* _Directions for this task_: In the records below, find the line with "ATOM 113 C CA" and the line with "ATOM 128 C CA"; return exactly those lines and every line between them.
[[ Provided records, beginning ]]
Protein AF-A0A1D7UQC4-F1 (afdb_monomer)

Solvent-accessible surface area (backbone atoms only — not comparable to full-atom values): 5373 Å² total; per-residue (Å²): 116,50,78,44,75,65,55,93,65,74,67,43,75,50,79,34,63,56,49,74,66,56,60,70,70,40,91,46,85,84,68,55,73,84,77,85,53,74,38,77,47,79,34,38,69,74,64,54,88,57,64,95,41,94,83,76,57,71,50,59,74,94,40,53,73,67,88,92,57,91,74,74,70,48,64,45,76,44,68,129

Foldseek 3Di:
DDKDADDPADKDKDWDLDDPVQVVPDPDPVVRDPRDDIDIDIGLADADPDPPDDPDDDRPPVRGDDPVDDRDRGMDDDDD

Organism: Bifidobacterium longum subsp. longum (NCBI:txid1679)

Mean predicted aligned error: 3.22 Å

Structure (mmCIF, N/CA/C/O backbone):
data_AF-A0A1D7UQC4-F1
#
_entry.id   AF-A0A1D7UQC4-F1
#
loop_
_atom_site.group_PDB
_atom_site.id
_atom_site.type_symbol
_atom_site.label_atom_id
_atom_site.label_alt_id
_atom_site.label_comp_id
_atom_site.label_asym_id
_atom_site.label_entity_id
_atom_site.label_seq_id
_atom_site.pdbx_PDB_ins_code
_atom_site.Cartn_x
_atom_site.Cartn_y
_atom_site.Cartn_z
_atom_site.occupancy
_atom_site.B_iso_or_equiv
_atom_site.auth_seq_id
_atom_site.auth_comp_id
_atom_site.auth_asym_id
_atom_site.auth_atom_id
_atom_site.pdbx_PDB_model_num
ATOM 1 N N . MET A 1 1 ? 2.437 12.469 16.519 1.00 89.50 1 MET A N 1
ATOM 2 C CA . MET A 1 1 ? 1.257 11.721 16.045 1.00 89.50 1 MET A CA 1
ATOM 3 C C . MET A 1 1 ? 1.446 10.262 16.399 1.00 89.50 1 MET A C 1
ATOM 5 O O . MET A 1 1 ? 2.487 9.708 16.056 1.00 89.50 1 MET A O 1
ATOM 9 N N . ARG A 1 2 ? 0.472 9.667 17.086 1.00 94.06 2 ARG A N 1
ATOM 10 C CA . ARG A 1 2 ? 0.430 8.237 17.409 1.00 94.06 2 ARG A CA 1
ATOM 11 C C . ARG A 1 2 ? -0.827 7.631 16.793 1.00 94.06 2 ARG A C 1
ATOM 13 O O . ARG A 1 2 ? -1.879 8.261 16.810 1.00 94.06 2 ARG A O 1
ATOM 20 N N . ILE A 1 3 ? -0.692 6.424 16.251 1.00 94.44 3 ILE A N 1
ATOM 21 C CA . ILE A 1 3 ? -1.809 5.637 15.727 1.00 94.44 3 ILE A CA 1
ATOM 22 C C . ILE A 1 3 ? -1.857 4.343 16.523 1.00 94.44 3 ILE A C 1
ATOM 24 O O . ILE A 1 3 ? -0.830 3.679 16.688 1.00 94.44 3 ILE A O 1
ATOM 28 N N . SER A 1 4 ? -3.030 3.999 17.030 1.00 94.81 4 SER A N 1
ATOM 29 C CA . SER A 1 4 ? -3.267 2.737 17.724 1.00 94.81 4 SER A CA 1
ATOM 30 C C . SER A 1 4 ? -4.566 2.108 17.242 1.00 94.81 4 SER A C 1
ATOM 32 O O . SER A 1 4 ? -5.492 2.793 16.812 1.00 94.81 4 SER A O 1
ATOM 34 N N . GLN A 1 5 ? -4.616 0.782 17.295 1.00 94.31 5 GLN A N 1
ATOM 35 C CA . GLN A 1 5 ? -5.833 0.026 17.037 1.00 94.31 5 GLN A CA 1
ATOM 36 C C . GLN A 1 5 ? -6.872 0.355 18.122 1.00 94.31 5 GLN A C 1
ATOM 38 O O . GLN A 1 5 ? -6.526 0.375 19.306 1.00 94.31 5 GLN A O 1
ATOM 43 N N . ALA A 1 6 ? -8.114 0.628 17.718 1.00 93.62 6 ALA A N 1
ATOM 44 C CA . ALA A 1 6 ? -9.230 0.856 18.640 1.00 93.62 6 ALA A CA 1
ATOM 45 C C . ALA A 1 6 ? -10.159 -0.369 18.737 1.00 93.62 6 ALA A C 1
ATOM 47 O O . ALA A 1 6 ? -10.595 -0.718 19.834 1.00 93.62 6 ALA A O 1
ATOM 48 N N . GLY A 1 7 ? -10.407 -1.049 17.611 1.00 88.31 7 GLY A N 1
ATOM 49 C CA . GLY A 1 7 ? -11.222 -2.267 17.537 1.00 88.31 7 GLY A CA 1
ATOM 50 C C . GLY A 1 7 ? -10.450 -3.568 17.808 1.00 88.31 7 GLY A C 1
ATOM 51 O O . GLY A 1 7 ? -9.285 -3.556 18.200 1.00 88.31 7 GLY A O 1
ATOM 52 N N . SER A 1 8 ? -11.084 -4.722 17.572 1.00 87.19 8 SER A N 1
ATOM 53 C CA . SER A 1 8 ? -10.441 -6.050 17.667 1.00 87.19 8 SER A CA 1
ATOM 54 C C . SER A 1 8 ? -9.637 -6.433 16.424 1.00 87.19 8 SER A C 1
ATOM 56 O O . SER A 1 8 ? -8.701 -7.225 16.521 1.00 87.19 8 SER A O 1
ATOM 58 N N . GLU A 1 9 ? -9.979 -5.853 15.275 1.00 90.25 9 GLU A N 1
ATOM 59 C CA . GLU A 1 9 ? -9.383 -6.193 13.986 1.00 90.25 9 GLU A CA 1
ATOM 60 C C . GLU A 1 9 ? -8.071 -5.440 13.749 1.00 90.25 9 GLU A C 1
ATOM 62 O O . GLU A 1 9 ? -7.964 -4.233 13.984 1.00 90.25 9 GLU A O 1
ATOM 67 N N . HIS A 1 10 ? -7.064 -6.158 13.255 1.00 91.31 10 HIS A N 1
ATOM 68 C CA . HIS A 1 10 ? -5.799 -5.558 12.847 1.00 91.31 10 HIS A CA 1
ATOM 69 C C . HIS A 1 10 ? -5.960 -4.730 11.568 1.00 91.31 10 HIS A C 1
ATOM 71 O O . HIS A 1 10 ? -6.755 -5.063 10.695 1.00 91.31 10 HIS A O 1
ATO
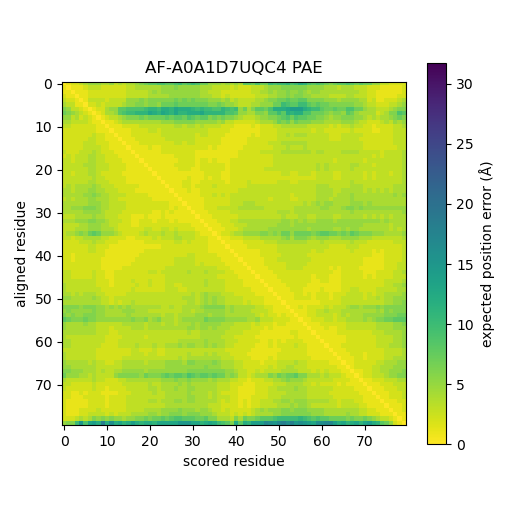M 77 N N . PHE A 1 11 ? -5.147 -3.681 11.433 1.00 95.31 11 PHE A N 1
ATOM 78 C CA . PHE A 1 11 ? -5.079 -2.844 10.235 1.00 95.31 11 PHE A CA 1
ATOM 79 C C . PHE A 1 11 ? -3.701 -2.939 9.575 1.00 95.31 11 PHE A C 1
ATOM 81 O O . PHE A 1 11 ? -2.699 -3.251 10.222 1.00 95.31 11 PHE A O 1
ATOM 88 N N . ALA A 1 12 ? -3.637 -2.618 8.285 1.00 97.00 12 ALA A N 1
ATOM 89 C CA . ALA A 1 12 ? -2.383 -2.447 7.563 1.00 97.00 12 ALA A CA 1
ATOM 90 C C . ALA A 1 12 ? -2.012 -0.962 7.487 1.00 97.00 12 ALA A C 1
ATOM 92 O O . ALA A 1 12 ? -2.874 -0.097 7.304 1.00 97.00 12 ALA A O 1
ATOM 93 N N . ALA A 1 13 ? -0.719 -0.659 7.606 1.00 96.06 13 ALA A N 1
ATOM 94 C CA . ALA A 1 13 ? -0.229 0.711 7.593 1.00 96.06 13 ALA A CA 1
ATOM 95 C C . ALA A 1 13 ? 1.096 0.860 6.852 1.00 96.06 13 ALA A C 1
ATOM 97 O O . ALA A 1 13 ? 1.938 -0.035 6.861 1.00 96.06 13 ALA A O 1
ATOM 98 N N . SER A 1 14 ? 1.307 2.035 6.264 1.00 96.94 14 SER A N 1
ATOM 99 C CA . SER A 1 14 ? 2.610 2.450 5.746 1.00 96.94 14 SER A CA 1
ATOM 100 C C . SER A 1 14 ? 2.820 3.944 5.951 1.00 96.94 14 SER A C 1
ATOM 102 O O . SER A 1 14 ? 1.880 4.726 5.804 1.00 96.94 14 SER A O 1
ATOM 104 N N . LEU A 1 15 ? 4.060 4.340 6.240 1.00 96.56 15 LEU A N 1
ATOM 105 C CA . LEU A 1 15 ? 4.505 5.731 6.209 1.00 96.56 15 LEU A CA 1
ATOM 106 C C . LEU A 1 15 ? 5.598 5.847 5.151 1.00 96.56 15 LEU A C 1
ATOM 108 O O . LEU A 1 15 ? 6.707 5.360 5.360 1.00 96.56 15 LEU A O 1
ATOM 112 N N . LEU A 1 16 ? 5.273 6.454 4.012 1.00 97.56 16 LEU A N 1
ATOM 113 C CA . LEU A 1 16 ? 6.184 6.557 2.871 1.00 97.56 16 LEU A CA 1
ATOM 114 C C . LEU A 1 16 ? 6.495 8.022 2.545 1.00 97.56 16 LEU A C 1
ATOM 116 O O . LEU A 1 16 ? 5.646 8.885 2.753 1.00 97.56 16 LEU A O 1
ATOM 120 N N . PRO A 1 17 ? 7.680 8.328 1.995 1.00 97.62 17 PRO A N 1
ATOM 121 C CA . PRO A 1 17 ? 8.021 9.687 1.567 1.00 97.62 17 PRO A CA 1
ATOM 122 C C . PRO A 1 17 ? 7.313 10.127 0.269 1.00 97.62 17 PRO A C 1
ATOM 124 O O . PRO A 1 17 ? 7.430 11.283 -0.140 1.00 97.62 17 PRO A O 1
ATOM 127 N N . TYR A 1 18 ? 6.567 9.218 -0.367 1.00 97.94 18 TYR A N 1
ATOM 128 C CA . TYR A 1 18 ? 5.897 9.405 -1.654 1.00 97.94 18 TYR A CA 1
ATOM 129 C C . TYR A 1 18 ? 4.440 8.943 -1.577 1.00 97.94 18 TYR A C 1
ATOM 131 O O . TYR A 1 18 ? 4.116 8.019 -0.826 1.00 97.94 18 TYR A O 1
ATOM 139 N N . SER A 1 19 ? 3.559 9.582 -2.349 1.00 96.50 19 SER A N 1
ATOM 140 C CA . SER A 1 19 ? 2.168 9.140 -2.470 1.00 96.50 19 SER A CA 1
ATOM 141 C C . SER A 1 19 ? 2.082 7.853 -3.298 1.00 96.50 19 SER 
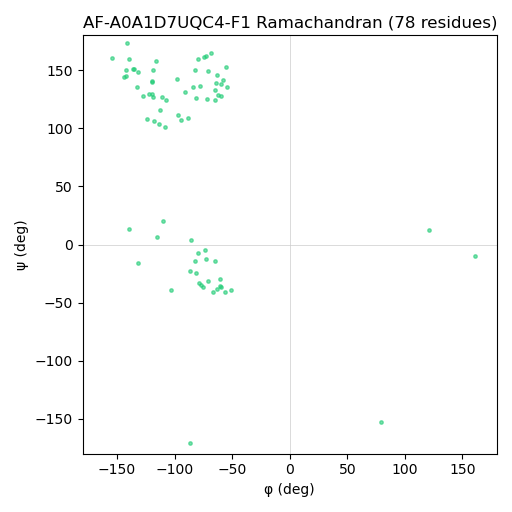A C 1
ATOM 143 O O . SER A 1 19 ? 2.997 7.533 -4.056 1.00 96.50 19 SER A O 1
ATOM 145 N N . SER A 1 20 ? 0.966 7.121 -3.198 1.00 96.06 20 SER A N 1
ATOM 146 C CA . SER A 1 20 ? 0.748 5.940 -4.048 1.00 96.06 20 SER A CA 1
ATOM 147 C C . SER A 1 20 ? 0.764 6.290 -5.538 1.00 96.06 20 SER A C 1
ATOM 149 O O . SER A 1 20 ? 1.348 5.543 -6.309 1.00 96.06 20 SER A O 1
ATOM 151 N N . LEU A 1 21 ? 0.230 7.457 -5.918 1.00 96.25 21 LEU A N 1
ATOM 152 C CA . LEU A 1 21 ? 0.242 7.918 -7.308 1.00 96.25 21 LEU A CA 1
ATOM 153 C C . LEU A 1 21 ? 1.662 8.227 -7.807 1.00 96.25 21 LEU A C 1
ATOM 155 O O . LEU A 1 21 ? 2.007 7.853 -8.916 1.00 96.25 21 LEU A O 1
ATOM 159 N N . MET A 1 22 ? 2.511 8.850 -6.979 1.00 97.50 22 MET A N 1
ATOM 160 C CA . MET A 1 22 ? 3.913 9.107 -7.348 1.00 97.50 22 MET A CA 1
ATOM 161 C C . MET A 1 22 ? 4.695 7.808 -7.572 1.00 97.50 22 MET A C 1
[[ Provided records, end ]]
* _Output of the exercise_:
ATOM 113 C CA . LEU A 1 16 ? 6.184 6.557 2.871 1.00 97.56 16 LEU A CA 1
ATOM 114 C C . LEU A 1 16 ? 6.495 8.022 2.545 1.00 97.56 16 LEU A C 1
ATOM 116 O O . LEU A 1 16 ? 5.646 8.885 2.753 1.00 97.56 16 LEU A O 1
ATOM 120 N N . PRO A 1 17 ? 7.680 8.328 1.995 1.00 97.62 17 PRO A N 1
ATOM 121 C CA . PRO A 1 17 ? 8.021 9.687 1.567 1.00 97.62 17 PRO A CA 1
ATOM 122 C C . PRO A 1 17 ? 7.313 10.127 0.269 1.00 97.62 17 PRO A C 1
ATOM 124 O O . PRO A 1 17 ? 7.430 11.283 -0.140 1.00 97.62 17 PRO A O 1
ATOM 127 N N . TYR A 1 18 ? 6.567 9.218 -0.367 1.00 97.94 18 TYR A N 1
ATOM 128 C CA . TYR A 1 18 ? 5.897 9.405 -1.654 1.00 97.94 18 TYR A CA 1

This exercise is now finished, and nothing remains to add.